Year 4, Day 309 - 11/4/12 - Movie #1,296
WORLD TOUR Day 60 - Mexico
BEFORE: I taped this one off of cable solely for the Mexican setting, without realizing I set myself up to watch the third film in a trilogy, without having seen the first two films. I take full responsibility for the consequences. I hope the plot of this one doesn't rely on what has taken place before. Linking from "Under Fire", Gene Hackman was also in "Mississippi Burning" with Willem Dafoe (last seen in "Speed 2: Cruise Control")
THE PLOT: Hitman "El Mariachi" becomes involved in international espionage involving a psychotic CIA agent and a corrupt Mexican general.
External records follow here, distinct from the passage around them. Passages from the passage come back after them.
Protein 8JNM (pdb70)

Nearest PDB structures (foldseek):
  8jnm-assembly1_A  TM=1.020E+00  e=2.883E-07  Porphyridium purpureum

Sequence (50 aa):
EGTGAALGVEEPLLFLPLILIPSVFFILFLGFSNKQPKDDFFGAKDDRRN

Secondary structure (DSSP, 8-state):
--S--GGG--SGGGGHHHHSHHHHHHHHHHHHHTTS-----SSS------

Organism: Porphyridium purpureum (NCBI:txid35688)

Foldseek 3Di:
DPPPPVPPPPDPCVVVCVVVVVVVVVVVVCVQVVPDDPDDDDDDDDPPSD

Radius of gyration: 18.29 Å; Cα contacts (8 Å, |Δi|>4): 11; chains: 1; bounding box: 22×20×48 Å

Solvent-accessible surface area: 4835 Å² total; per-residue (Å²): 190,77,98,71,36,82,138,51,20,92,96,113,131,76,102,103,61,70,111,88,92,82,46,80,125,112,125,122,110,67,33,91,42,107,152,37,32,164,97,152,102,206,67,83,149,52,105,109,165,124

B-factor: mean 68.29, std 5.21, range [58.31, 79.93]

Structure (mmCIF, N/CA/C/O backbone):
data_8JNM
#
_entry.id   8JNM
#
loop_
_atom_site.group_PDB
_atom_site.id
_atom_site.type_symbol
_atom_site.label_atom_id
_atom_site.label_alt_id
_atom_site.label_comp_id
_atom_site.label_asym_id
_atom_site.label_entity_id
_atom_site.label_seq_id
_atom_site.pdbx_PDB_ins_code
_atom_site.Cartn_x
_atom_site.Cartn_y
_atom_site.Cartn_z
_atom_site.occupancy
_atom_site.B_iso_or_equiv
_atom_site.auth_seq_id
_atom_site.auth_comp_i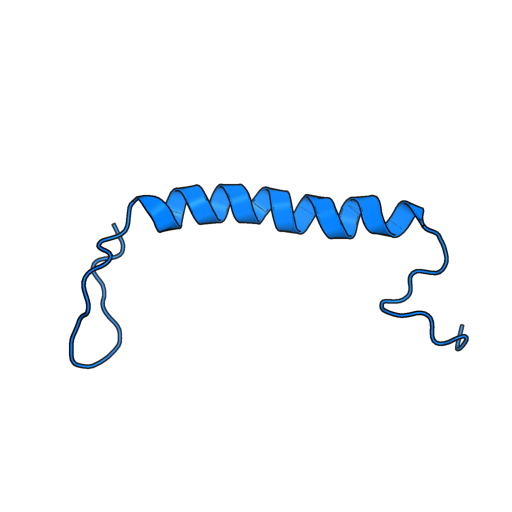d
_atom_site.auth_asym_id
_atom_site.auth_atom_id
_atom_site.pdbx_PDB_model_num
ATOM 1 N N . GLU A 1 60 ? 176.278 226.487 221.083 1.00 79.93 60 GLU A N 1
ATOM 2 C CA . GLU A 1 60 ? 177.355 227.276 221.737 1.00 79.93 60 GLU A CA 1
ATOM 3 C C . GLU A 1 60 ? 176.819 228.656 222.114 1.00 79.93 60 GLU A C 1
ATOM 4 O O . GLU A 1 60 ? 176.359 228.816 223.248 1.00 79.93 60 GLU A O 1
ATOM 10 N N . GLY A 1 61 ? 176.811 229.592 221.167 1.00 78.46 61 GLY A N 1
ATOM 11 C CA . GLY A 1 61 ? 176.336 230.954 221.460 1.00 78.46 61 GLY A CA 1
ATOM 12 C C . GLY A 1 61 ? 177.466 231.934 221.709 1.00 78.46 61 GLY A C 1
ATOM 13 O O . GLY A 1 61 ? 177.170 233.065 222.086 1.00 78.46 61 GLY A O 1
ATOM 14 N N . THR A 1 62 ? 178.721 231.522 221.536 1.00 78.28 62 THR A N 1
ATOM 15 C CA . THR A 1 62 ? 179.839 232.486 221.709 1.00 78.28 62 THR A CA 1
ATOM 16 C C . THR A 1 62 ? 179.731 233.575 220.636 1.00 78.28 62 THR A C 1
ATOM 17 O O . THR A 1 62 ? 179.942 234.742 220.977 1.00 78.28 62 THR A O 1
ATOM 21 N N . GLY A 1 63 ? 179.369 233.205 219.403 1.00 75.26 63 GLY A N 1
ATOM 22 C CA . GLY A 1 63 ? 179.238 234.177 218.298 1.00 75.26 63 GLY A CA 1
ATOM 23 C C . GLY A 1 63 ? 180.423 234.222 217.345 1.00 75.26 63 GLY A C 1
ATOM 24 O O . GLY A 1 63 ? 180.463 235.130 216.513 1.00 75.26 63 GLY A O 1
ATOM 25 N N . ALA A 1 64 ? 181.367 233.291 217.449 1.00 73.34 64 ALA A N 1
ATOM 26 C CA . ALA A 1 64 ? 182.536 233.306 216.541 1.00 73.34 64 ALA A CA 1
ATOM 27 C C . ALA A 1 64 ? 182.082 233.289 215.080 1.00 73.34 64 ALA A C 1
ATOM 28 O O . ALA A 1 64 ? 181.225 232.485 214.755 1.00 73.34 64 ALA A O 1
ATOM 30 N N . ALA A 1 65 ? 182.681 234.132 214.238 1.00 70.74 65 ALA A N 1
ATOM 31 C CA . ALA A 1 65 ? 182.372 234.216 212.821 1.00 70.74 65 ALA A CA 1
ATOM 32 C C . ALA A 1 65 ? 182.551 232.863 212.159 1.00 70.74 65 ALA A C 1
ATOM 33 O O . ALA A 1 65 ? 183.600 232.233 212.292 1.00 70.74 65 ALA A O 1
ATOM 35 N N . LEU A 1 66 ? 181.494 232.413 211.481 1.00 69.67 66 LEU A N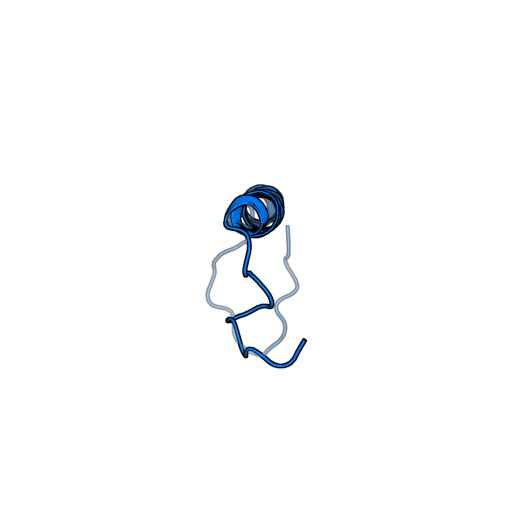 1
ATOM 36 C CA . LEU A 1 66 ? 181.412 231.145 210.753 1.00 69.67 66 LEU A CA 1
ATOM 37 C C . LEU A 1 66 ? 181.619 229.925 211.648 1.00 69.67 66 LEU A C 1
ATOM 38 O O . LEU A 1 66 ? 181.960 228.847 211.157 1.00 69.67 66 LEU A O 1
ATOM 43 N N . GLY A 1 67 ? 181.400 230.066 212.950 1.00 72.56 67 GLY A N 1
ATOM 44 C CA . GLY A 1 67 ? 181.530 228.930 213.852 1.00 72.56 67 GLY A CA 1
ATOM 45 C C . GLY A 1 67 ? 182.955 228.480 214.067 1.00 72.56 67 GLY A C 1
ATOM 46 O O . GLY A 1 67 ? 183.193 227.350 214.506 1.00 72.56 67 GLY A O 1
ATOM 47 N N . VAL A 1 68 ? 183.915 229.344 213.771 1.00 70.43 68 VAL A N 1
ATOM 48 C CA . VAL A 1 68 ? 185.313 228.950 213.794 1.00 70.43 68 VAL A CA 1
ATOM 49 C C . VAL A 1 68 ? 185.932 229.361 215.118 1.00 70.43 68 VAL A C 1
ATOM 50 O O . VAL A 1 68 ? 186.434 230.479 215.258 1.00 70.43 68 VAL A O 1
ATOM 54 N N . GLU A 1 69 ? 185.875 228.470 216.109 1.00 76.79 69 GLU A N 1
ATOM 55 C CA . GLU A 1 69 ? 186.652 228.680 217.325 1.00 76.79 69 GLU A CA 1
ATOM 56 C C . GLU A 1 69 ? 188.051 228.112 217.164 1.00 76.79 69 GLU A C 1
ATOM 57 O O . GLU A 1 69 ? 189.030 228.703 217.629 1.00 76.79 69 GLU A O 1
ATOM 63 N N . GLU A 1 70 ? 188.158 226.979 216.513 1.00 76.07 70 GLU A N 1
ATOM 64 C CA . GLU A 1 70 ? 189.409 226.279 216.272 1.00 76.07 70 GLU A CA 1
ATOM 65 C C . GLU A 1 70 ? 190.012 226.755 214.962 1.00 76.07 70 GLU A C 1
ATOM 66 O O . GLU A 1 70 ? 189.325 226.748 213.939 1.00 76.07 70 GLU A O 1
ATOM 72 N N . PRO A 1 71 ? 191.286 227.143 214.939 1.00 73.16 71 PRO A N 1
ATOM 73 C CA . PRO A 1 71 ? 191.852 227.697 213.701 1.00 73.16 71 PRO A CA 1
ATOM 74 C C . PRO A 1 71 ? 192.134 226.661 212.631 1.00 73.16 71 PRO A C 1
ATOM 75 O O . PRO A 1 71 ? 192.538 227.023 211.523 1.00 73.16 71 PRO A O 1
ATOM 79 N N . LEU A 1 72 ? 191.946 225.379 212.925 1.00 71.79 72 LEU A N 1
ATOM 80 C CA . LEU A 1 72 ? 192.105 224.341 211.918 1.00 71.79 72 LEU A CA 1
ATOM 81 C C . LEU A 1 72 ? 190.942 224.315 210.942 1.00 71.79 72 LEU A C 1
ATOM 82 O O . LEU A 1 72 ? 191.036 223.692 209.883 1.00 71.79 72 LEU A O 1
ATOM 87 N N . LEU A 1 73 ? 189.839 224.972 211.279 1.00 71.88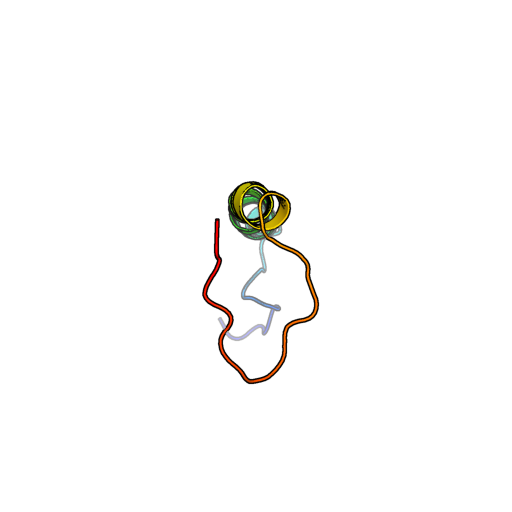 73 LEU A N 1
ATOM 88 C CA . LEU A 1 73 ? 188.685 225.010 210.398 1.00 71.88 73 LEU A CA 1
ATOM 89 C C . LEU A 1 73 ? 188.845 226.006 209.268 1.00 71.88 73 LEU A C 1
ATOM 90 O O . LEU A 1 73 ? 187.986 226.061 208.389 1.00 71.88 73 LEU A O 1
ATOM 95 N N . PHE A 1 74 ? 189.913 226.797 209.272 1.00 70.49 74 PHE A N 1
ATOM 96 C CA . PHE A 1 74 ? 190.251 227.583 208.099 1.00 70.49 74 PHE A CA 1
ATOM 97 C C . PHE A 1 74 ? 190.990 226.767 207.061 1.00 70.49 74 PHE A C 1
ATOM 98 O O . PHE A 1 74 ? 191.181 227.249 205.946 1.00 70.49 74 PHE A O 1
ATOM 106 N N . LEU A 1 75 ? 191.416 225.554 207.401 1.00 68.90 75 LEU A N 1
ATOM 107 C CA . LEU A 1 75 ? 191.970 224.661 206.385 1.00 68.90 75 LEU A CA 1
ATOM 108 C C . LEU A 1 75 ? 190.925 224.197 205.371 1.00 68.90 75 LEU A C 1
ATOM 109 O O . LEU A 1 75 ? 191.134 224.427 204.170 1.00 68.90 75 LEU A O 1
ATOM 114 N N . PRO A 1 76 ? 189.792 223.590 205.743 1.00 65.94 76 PRO A N 1
ATOM 115 C CA . PRO A 1 76 ? 188.857 223.177 204.693 1.00 65.94 76 PRO A CA 1
ATOM 116 C C . PRO A 1 76 ? 187.945 224.282 204.192 1.00 65.94 76 PRO A C 1
ATOM 117 O O . PRO A 1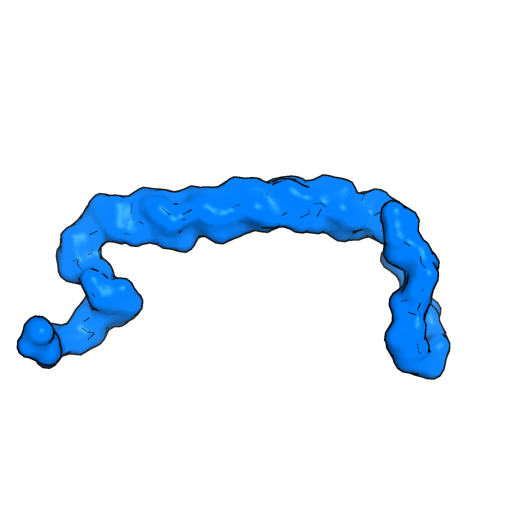 76 ? 187.142 224.027 203.291 1.00 65.94 76 PRO A O 1
ATOM 121 N N . LEU A 1 77 ? 188.031 225.484 204.749 1.00 65.88 77 LEU A N 1
ATOM 122 C CA . LEU A 1 77 ? 187.200 226.598 204.328 1.00 65.88 77 LEU A CA 1
ATOM 123 C C . LEU A 1 77 ? 187.922 227.503 203.347 1.00 65.88 77 LEU A C 1
ATOM 124 O O . LEU A 1 77 ? 187.274 228.270 202.637 1.00 65.88 77 LEU A O 1
ATOM 129 N N . ILE A 1 78 ? 189.244 227.412 203.268 1.00 65.60 78 ILE A N 1
ATOM 130 C CA . ILE A 1 78 ? 190.002 228.269 202.368 1.00 65.60 78 ILE A CA 1
ATOM 131 C C . ILE A 1 78 ? 190.540 227.421 201.223 1.00 65.60 78 ILE A C 1
ATOM 132 O O . ILE A 1 78 ? 190.925 227.950 200.176 1.00 65.60 78 ILE A O 1
ATOM 137 N N . LEU A 1 79 ? 190.542 226.099 201.393 1.00 63.64 79 LEU A N 1
ATOM 138 C CA . LEU A 1 79 ? 191.087 225.204 200.381 1.00 63.64 79 LEU A CA 1
ATOM 139 C C . LEU A 1 79 ? 190.032 224.667 199.433 1.00 63.64 79 LEU A C 1
ATOM 140 O O . LEU A 1 79 ? 190.225 224.732 198.218 1.00 63.64 79 LEU A O 1
ATOM 145 N N . ILE A 1 80 ? 188.932 224.125 199.967 1.00 62.51 80 ILE A N 1
ATOM 146 C CA . ILE A 1 80 ? 187.875 223.584 199.104 1.00 62.51 80 ILE A CA 1
ATOM 147 C C . ILE A 1 80 ? 187.206 224.642 198.234 1.00 62.51 80 ILE A C 1
ATOM 148 O O . ILE A 1 80 ? 186.875 224.329 197.085 1.00 62.51 80 ILE A O 1
ATOM 153 N N . PRO A 1 81 ? 186.985 225.892 198.673 1.00 61.48 81 PRO A N 1
ATOM 154 C CA . PRO A 1 81 ? 186.612 226.909 197.683 1.00 61.48 81 PRO A CA 1
ATOM 155 C C . PRO A 1 81 ? 187.699 227.207 196.674 1.00 61.48 81 PRO A C 1
ATOM 156 O O . PRO A 1 81 ? 187.383 227.392 195.497 1.00 61.48 81 PRO A O 1
ATOM 160 N N . SER A 1 82 ? 188.967 227.226 197.078 1.00 62.09 82 SER A N 1
ATOM 161 C CA . SER A 1 82 ? 190.028 227.518 196.124 1.00 62.09 82 SER A CA 1
ATOM 162 C C . SER A 1 82 ? 190.474 226.296 195.338 1.00 62.09 82 SER A C 1
ATOM 163 O O . SER A 1 82 ? 191.322 226.430 194.456 1.00 62.09 82 SER A O 1
ATOM 166 N N . VAL A 1 83 ? 189.957 225.110 195.647 1.00 60.69 83 VAL A N 1
ATOM 167 C CA . VAL A 1 83 ? 190.136 223.979 194.747 1.00 60.69 83 VAL A CA 1
ATOM 168 C C . VAL A 1 83 ? 189.137 224.028 193.600 1.00 60.69 83 VAL A C 1
ATOM 169 O O . VAL A 1 83 ? 189.530 223.854 192.439 1.00 60.69 83 VAL A O 1
ATOM 173 N N . PHE A 1 84 ? 187.867 224.311 193.880 1.00 61.39 84 PHE A N 1
ATOM 174 C CA . PHE A 1 84 ? 186.879 224.481 192.825 1.00 61.39 84 PHE A CA 1
ATOM 175 C C . PHE A 1 84 ? 187.013 225.802 192.096 1.00 61.39 84 PHE A C 1
ATOM 176 O O . PHE A 1 84 ? 186.513 225.922 190.977 1.00 61.39 84 PHE A O 1
ATOM 184 N N . PHE A 1 85 ? 187.673 226.794 192.696 1.00 60.26 85 PHE A N 1
ATOM 185 C CA . PHE A 1 85 ? 187.895 228.057 192.000 1.00 60.26 85 PHE A CA 1
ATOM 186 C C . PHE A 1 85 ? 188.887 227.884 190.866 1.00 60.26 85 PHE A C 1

AFTER: This isn't really my scene, because the action and violence are so over-the-top that it's almost like a live-action cartoon. I get hung up on things like the physics of stunts gunshots, and this has enough impossible and implausible occurences to keep the Mythbusters busy for a whole season.
(Come to think of it, get the Mythbusters guys on the phone - can you make a guitar function like a gun, or a flamethrower for that matter, and still be playable as a guitar? I'm guessing the answer is no, but I'd like to know for sure.)
Once again there's a military coup in a Latin American nation - that's the third one this week, but who's counting? - and once again the CIA is involved. But so is a (retired) FBI agent, a current AFN agent (sort of a Mexican ATF?), a druglord, a general...you get the idea. To say that it's hard to keep track of all the players here is an understatement, plus all the loyalties keep shifting, pitting characters who were once allies up against each other.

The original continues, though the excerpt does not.